EXERCISE GOAL. What lines of the data below hold the string "bounding"? Copy each one out.

INFORMATION PROVIDED.
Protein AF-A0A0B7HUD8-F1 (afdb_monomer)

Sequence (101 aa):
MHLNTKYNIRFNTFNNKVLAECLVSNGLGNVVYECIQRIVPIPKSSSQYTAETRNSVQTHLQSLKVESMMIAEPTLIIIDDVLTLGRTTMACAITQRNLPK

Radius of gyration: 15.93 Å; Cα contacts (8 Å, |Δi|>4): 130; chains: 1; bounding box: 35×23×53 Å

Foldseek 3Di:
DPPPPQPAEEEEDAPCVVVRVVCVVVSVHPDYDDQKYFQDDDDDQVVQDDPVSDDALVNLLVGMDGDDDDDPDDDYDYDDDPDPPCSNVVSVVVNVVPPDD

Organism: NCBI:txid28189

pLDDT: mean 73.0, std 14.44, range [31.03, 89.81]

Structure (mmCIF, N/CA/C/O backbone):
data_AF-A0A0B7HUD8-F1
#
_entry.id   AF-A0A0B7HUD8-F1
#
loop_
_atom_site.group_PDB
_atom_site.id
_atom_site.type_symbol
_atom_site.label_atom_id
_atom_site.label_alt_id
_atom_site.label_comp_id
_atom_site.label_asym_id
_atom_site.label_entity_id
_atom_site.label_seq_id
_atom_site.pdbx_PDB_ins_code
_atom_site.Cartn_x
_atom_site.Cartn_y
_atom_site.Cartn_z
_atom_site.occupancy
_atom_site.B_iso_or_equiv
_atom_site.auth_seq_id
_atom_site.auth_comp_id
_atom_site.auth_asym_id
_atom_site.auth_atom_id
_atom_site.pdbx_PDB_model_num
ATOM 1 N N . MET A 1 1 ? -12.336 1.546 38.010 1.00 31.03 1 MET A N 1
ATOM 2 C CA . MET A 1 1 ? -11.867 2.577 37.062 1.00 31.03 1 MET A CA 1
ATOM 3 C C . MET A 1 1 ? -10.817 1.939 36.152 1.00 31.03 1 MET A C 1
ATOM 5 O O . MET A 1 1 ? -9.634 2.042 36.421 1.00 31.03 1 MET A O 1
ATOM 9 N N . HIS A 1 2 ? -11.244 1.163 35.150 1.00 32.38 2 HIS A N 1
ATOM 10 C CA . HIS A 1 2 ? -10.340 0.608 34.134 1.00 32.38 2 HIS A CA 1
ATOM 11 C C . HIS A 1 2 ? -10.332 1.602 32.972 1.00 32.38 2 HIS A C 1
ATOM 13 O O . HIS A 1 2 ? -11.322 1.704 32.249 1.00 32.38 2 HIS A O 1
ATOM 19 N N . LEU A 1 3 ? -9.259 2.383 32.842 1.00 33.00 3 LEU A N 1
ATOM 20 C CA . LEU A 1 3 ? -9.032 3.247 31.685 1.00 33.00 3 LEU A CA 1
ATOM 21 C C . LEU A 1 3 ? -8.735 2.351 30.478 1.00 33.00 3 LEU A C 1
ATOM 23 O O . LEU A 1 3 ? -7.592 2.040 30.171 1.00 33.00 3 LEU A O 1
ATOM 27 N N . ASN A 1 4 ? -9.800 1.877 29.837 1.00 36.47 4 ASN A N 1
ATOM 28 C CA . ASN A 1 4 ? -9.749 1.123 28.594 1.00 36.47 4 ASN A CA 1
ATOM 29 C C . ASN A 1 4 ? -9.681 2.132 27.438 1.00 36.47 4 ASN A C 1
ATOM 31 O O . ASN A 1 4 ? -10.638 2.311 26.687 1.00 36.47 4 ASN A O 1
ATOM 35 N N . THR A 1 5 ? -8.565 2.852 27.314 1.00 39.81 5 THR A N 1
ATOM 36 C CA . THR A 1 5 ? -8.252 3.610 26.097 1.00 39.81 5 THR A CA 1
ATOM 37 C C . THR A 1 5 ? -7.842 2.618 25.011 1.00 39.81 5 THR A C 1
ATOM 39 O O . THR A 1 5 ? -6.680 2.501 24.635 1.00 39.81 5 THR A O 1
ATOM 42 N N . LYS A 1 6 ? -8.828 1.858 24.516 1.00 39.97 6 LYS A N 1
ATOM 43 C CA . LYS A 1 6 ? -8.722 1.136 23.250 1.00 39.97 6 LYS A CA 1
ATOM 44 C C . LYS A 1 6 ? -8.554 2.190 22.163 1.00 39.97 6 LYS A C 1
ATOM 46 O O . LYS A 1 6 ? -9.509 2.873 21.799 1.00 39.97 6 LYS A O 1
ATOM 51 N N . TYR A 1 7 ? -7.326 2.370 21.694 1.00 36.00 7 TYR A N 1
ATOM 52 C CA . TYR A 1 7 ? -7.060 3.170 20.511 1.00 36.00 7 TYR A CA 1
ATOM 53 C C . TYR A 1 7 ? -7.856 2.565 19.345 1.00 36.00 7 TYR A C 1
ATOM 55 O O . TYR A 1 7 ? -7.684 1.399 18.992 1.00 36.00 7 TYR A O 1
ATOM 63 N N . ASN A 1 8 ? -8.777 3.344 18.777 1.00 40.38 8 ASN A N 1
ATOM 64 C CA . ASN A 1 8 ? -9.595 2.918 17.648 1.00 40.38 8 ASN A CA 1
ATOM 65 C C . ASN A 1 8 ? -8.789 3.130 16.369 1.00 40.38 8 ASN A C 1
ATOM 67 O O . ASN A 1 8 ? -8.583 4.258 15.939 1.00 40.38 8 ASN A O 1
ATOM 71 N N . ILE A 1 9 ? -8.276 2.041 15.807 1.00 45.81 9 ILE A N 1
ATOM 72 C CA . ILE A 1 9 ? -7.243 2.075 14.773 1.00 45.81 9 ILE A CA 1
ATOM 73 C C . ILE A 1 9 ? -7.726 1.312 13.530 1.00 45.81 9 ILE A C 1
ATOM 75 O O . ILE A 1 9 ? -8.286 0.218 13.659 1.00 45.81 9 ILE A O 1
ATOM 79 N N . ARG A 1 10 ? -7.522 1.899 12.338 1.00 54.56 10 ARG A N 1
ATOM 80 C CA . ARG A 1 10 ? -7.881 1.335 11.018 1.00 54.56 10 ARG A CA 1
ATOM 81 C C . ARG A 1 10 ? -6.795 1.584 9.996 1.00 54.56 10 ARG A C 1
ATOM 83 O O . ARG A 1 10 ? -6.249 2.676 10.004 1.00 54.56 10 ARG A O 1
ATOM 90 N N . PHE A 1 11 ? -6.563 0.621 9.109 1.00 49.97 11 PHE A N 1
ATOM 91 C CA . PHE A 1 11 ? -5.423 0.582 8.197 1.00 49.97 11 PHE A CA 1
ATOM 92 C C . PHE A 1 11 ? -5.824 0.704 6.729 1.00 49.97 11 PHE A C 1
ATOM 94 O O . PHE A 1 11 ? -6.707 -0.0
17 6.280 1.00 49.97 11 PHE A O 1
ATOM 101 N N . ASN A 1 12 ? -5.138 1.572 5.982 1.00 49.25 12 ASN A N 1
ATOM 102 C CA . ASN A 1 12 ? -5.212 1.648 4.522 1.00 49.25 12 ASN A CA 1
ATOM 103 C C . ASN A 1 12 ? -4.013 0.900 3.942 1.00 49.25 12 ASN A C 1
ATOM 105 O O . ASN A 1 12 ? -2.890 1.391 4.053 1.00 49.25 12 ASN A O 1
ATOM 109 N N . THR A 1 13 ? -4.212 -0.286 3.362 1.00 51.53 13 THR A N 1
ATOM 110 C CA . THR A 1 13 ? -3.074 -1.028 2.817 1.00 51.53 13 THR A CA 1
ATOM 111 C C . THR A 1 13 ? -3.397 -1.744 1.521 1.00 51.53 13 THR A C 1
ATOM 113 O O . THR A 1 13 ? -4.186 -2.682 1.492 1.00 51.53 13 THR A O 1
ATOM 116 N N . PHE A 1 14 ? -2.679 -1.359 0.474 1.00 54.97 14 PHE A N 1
--
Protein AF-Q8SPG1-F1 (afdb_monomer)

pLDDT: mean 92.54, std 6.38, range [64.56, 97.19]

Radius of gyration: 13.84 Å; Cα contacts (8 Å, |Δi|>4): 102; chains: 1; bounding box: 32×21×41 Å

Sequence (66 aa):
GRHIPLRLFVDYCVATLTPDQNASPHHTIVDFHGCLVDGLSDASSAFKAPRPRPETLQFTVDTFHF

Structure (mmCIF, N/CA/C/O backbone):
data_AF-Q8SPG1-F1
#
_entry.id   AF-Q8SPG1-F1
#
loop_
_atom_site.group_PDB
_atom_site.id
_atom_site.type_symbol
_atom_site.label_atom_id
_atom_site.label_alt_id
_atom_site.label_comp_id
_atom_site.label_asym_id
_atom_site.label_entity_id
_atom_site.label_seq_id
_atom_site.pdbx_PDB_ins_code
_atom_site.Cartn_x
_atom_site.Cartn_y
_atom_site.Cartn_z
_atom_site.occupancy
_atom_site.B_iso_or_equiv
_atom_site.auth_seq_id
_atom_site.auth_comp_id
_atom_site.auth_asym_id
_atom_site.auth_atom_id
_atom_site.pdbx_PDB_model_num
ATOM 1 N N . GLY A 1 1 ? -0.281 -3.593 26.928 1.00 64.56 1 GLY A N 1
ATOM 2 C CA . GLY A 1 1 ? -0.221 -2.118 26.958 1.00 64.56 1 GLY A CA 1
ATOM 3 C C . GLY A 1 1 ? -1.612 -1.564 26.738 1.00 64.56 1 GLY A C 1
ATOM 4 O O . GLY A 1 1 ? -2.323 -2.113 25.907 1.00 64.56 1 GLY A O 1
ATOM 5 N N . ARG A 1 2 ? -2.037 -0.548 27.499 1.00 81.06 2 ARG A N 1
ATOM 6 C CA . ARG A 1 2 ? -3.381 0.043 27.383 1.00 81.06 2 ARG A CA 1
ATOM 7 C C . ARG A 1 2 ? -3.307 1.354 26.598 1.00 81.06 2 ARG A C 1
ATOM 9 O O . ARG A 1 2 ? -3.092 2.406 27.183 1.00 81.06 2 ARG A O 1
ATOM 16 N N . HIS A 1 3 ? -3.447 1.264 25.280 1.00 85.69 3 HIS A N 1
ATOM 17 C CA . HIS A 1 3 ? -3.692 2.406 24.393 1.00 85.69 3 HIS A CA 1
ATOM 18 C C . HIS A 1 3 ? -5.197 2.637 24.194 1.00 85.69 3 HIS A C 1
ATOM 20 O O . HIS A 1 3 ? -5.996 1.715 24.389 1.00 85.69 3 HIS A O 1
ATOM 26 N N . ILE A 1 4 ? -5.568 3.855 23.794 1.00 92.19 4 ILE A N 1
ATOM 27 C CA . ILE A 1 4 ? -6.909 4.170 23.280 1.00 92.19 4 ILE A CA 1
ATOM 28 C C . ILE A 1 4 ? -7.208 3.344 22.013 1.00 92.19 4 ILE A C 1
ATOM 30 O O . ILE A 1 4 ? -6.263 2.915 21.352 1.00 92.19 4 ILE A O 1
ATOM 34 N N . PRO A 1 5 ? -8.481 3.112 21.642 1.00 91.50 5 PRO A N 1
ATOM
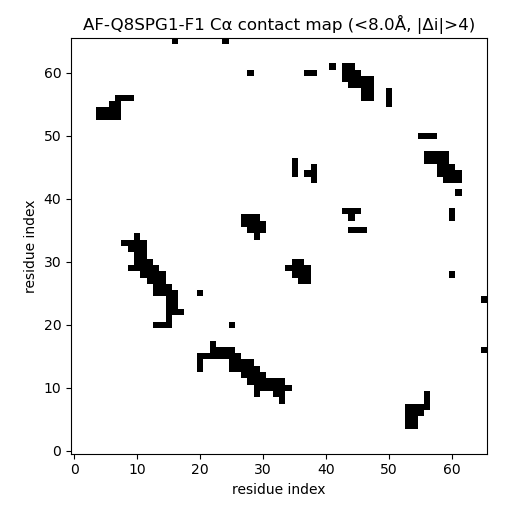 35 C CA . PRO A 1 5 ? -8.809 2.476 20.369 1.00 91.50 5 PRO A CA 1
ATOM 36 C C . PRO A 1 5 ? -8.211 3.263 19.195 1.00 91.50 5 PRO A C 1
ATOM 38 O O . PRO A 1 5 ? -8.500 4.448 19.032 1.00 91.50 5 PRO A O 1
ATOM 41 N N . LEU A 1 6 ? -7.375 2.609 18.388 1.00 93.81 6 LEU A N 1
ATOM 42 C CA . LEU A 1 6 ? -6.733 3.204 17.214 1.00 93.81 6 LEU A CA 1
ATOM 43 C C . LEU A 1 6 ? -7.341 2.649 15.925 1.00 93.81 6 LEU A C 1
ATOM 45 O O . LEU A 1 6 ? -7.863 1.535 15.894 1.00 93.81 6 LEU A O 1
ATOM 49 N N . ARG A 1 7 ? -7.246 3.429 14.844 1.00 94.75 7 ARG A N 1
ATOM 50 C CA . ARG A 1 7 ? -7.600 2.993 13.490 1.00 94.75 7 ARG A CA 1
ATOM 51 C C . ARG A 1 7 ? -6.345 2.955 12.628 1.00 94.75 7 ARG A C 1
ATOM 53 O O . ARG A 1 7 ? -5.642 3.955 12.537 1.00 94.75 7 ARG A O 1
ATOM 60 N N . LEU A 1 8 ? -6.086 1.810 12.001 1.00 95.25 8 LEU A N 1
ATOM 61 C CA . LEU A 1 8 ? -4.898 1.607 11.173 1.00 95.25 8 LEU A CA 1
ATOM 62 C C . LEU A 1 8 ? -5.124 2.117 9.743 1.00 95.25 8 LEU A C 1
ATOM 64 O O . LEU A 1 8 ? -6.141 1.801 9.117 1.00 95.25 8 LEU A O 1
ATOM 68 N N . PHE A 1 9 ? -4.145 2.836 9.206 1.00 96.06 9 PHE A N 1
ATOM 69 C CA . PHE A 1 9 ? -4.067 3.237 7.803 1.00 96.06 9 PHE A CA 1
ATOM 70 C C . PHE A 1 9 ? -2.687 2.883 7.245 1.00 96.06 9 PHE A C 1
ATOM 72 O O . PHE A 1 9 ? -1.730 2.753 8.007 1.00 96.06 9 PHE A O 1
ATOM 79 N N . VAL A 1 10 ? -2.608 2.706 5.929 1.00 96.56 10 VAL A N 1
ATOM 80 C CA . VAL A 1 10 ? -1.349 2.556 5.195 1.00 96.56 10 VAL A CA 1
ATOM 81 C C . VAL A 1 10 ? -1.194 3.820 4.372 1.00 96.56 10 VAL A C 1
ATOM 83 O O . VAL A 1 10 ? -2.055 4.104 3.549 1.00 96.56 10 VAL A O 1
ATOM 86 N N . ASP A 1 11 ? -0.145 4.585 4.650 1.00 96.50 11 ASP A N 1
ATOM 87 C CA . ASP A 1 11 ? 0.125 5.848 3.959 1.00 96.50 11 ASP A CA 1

RESULT OF THE EXERCISE.
Radius of gyration: 15.93 Å; Cα contacts (8 Å, |Δi|>4): 130; chains: 1; bounding box: 35×23×53 Å
Radius of gyration: 13.84 Å; Cα contacts (8 Å, |Δi|>4): 102; chains: 1; bounding box: 32×21×41 Å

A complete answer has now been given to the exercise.